WHAT YOU SHOULD DO. The stretch from the line with "ATOM 102 N N" through the line with "ATOM 115 C C" in the records below: write it out exactly, and nothing else.

Source records:
+++++

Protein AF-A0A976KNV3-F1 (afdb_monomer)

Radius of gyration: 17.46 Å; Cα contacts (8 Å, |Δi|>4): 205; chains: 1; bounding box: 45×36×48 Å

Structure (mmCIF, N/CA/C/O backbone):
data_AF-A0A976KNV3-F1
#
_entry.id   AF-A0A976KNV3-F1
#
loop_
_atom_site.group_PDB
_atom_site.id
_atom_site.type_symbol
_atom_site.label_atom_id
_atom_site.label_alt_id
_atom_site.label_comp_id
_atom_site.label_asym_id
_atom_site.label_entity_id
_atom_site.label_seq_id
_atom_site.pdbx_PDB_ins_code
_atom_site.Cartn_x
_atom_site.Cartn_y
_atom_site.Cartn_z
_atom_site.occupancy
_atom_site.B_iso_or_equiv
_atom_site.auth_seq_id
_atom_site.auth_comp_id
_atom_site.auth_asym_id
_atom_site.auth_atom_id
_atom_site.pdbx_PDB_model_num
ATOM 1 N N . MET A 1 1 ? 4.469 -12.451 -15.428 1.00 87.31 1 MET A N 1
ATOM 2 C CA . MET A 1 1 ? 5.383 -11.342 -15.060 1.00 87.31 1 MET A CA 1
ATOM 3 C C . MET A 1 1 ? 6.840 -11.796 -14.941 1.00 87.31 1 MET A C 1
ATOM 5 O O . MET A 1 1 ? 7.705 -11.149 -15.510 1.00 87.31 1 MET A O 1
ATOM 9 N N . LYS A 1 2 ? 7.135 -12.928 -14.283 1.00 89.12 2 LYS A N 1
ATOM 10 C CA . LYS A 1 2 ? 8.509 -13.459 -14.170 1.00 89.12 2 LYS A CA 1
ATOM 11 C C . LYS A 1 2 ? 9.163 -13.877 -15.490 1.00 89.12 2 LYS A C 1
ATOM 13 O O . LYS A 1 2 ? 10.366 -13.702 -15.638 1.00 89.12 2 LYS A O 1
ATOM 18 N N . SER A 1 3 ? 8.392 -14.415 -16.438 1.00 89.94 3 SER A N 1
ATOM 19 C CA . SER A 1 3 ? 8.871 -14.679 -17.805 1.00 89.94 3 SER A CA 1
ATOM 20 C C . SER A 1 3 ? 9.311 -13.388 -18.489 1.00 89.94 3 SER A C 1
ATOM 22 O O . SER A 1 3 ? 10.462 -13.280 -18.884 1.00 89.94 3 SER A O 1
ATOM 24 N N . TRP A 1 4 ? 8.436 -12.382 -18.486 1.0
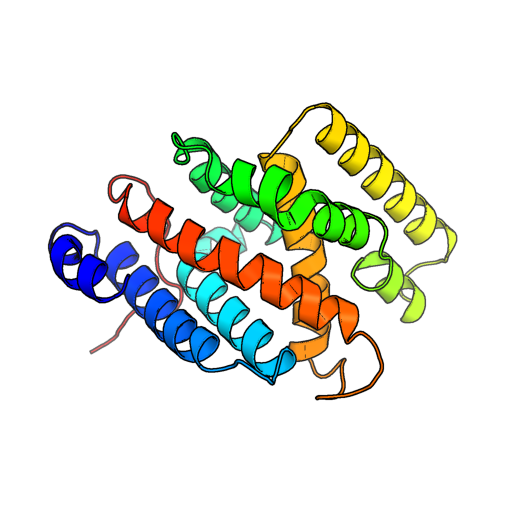0 91.50 4 TRP A N 1
ATOM 25 C CA . TRP A 1 4 ? 8.724 -11.066 -19.045 1.00 91.50 4 TRP A CA 1
ATOM 26 C C . TRP A 1 4 ? 9.973 -10.434 -18.419 1.00 91.50 4 TRP A C 1
ATOM 28 O O . TRP A 1 4 ? 10.854 -10.006 -19.148 1.00 91.50 4 TRP A O 1
ATOM 38 N N . GLN A 1 5 ? 10.130 -10.485 -17.087 1.00 92.94 5 GLN A N 1
ATOM 39 C CA . GLN A 1 5 ? 11.357 -10.011 -16.436 1.00 92.94 5 GLN A CA 1
ATOM 40 C C . GLN A 1 5 ? 12.608 -10.722 -16.963 1.00 92.94 5 GLN A C 1
ATOM 42 O O . GLN A 1 5 ? 13.607 -10.063 -17.210 1.00 92.94 5 GLN A O 1
ATOM 47 N N . ARG A 1 6 ? 12.575 -12.045 -17.166 1.00 91.38 6 ARG A N 1
ATOM 48 C CA . ARG A 1 6 ? 13.729 -12.784 -17.707 1.00 91.38 6 ARG A CA 1
ATOM 49 C C . ARG A 1 6 ? 14.079 -12.378 -19.134 1.00 91.38 6 ARG A C 1
ATOM 51 O O . ARG A 1 6 ? 15.247 -12.465 -19.479 1.00 91.38 6 ARG A O 1
ATOM 58 N N . GLU A 1 7 ? 13.091 -11.975 -19.924 1.00 91.62 7 GLU A N 1
ATOM 59 C CA . GLU A 1 7 ? 13.274 -11.555 -21.316 1.00 91.62 7 GLU A CA 1
ATOM 60 C C . GLU A 1 7 ? 13.910 -10.164 -21.426 1.00 91.62 7 GLU A C 1
ATOM 62 O O . GLU A 1 7 ? 14.691 -9.941 -22.341 1.00 91.62 7 GLU A O 1
ATOM 67 N N . ILE A 1 8 ? 13.600 -9.246 -20.502 1.00 91.62 8 ILE A N 1
ATOM 68 C CA . ILE A 1 8 ? 14.017 -7.833 -20.602 1.00 91.62 8 ILE A CA 1
ATOM 69 C C . ILE A 1 8 ? 15.111 -7.420 -19.607 1.00 91.62 8 ILE A C 1
ATOM 71 O O . ILE A 1 8 ? 15.661 -6.328 -19.712 1.00 91.62 8 ILE A O 1
ATOM 75 N N . ARG A 1 9 ? 15.422 -8.254 -18.603 1.00 88.94 9 ARG A N 1
ATOM 76 C CA . ARG A 1 9 ? 16.329 -7.874 -17.501 1.00 88.94 9 ARG A CA 1
ATOM 77 C C . ARG A 1 9 ? 17.779 -7.649 -17.911 1.00 88.94 9 ARG A C 1
ATOM 79 O O . ARG A 1 9 ? 18.517 -7.083 -17.110 1.00 88.94 9 ARG A O 1
ATOM 86 N N . ASP A 1 10 ? 18.196 -8.141 -19.073 1.00 89.50 10 ASP A N 1
ATOM 87 C CA . ASP A 1 10 ? 19.586 -8.016 -19.523 1.00 89.50 10 ASP A CA 1
ATOM 88 C C . ASP A 1 10 ? 19.936 -6.546 -19.829 1.00 89.50 10 ASP A C 1
ATOM 90 O O . ASP A 1 10 ? 21.094 -6.155 -19.707 1.00 89.50 10 ASP A O 1
ATOM 94 N N . ASP A 1 11 ? 18.921 -5.714 -20.094 1.00 89.56 11 ASP A N 1
ATOM 95 C CA . ASP A 1 11 ? 19.047 -4.265 -20.289 1.00 89.56 11 ASP A CA 1
ATOM 96 C C . ASP A 1 11 ? 18.866 -3.455 -18.987 1.00 89.56 11 ASP A C 1
ATOM 98 O O . ASP A 1 11 ? 18.912 -2.222 -18.996 1.00 89.56 11 ASP A O 1
ATOM 102 N N . PHE A 1 12 ? 18.626 -4.109 -17.845 1.00 92.44 12 PHE A N 1
ATOM 103 C CA . PHE A 1 12 ? 18.392 -3.415 -16.577 1.00 92.44 12 PHE A CA 1
ATOM 104 C C . PHE A 1 12 ? 19.699 -3.083 -15.854 1.00 92.44 12 PHE A C 1
ATOM 106 O O . PHE A 1 12 ? 20.607 -3.915 -15.799 1.00 92.44 12 PHE A O 1
ATOM 113 N N . PRO A 1 13 ? 19.762 -1.939 -15.144 1.00 91.75 13 PRO A N 1
ATOM 114 C CA . PRO A 1 13 ? 20.760 -1.752 -14.101 1.00 91.75 13 PRO A CA 1
ATOM 115 C C . PRO A 1 13 ? 20.721 -2.916 -13.099 1.00 91.75 13 PRO A C 1
ATOM 117 O O . PRO A 1 13 ? 19.642 -3.390 -12.723 1.00 91.75 13 PRO A O 1
ATOM 120 N N . THR A 1 14 ? 21.886 -3.351 -12.611 1.00 90.44 14 THR A N 1
ATOM 121 C CA . THR A 1 14 ? 22.011 -4.481 -11.670 1.00 90.44 14 THR A CA 1
ATOM 122 C C . THR A 1 14 ? 21.082 -4.343 -10.460 1.00 90.44 14 THR A C 1
ATOM 124 O O . THR A 1 14 ? 20.460 -5.319 -10.034 1.00 90.44 14 THR A O 1
ATOM 127 N N . SER A 1 15 ? 20.933 -3.124 -9.932 1.00 91.00 15 SER A N 1
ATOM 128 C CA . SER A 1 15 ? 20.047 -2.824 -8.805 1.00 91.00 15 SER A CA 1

+++++

REPLY TO THE EXERCISE.
ATOM 102 N N . PHE A 1 12 ? 18.626 -4.109 -17.845 1.00 92.44 12 PHE A N 1
ATOM 103 C CA . PHE A 1 12 ? 18.392 -3.415 -16.577 1.00 92.44 12 PHE A CA 1
ATOM 104 C C . PHE A 1 12 ? 19.699 -3.083 -15.854 1.00 92.44 12 PHE A C 1
ATOM 106 O O . PHE A 1 12 ? 20.607 -3.915 -15.799 1.00 92.44 12 PHE A O 1
ATOM 113 N N . PRO A 1 13 ? 19.762 -1.939 -15.144 1.00 91.75 13 PRO A N 1
ATOM 114 C CA . PRO A 1 13 ? 20.760 -1.752 -14.101 1.00 91.75 13 PRO A CA 1
ATOM 115 C C . PRO A 1 13 ? 20.721 -2.916 -13.099 1.00 91.75 13 PRO A C 1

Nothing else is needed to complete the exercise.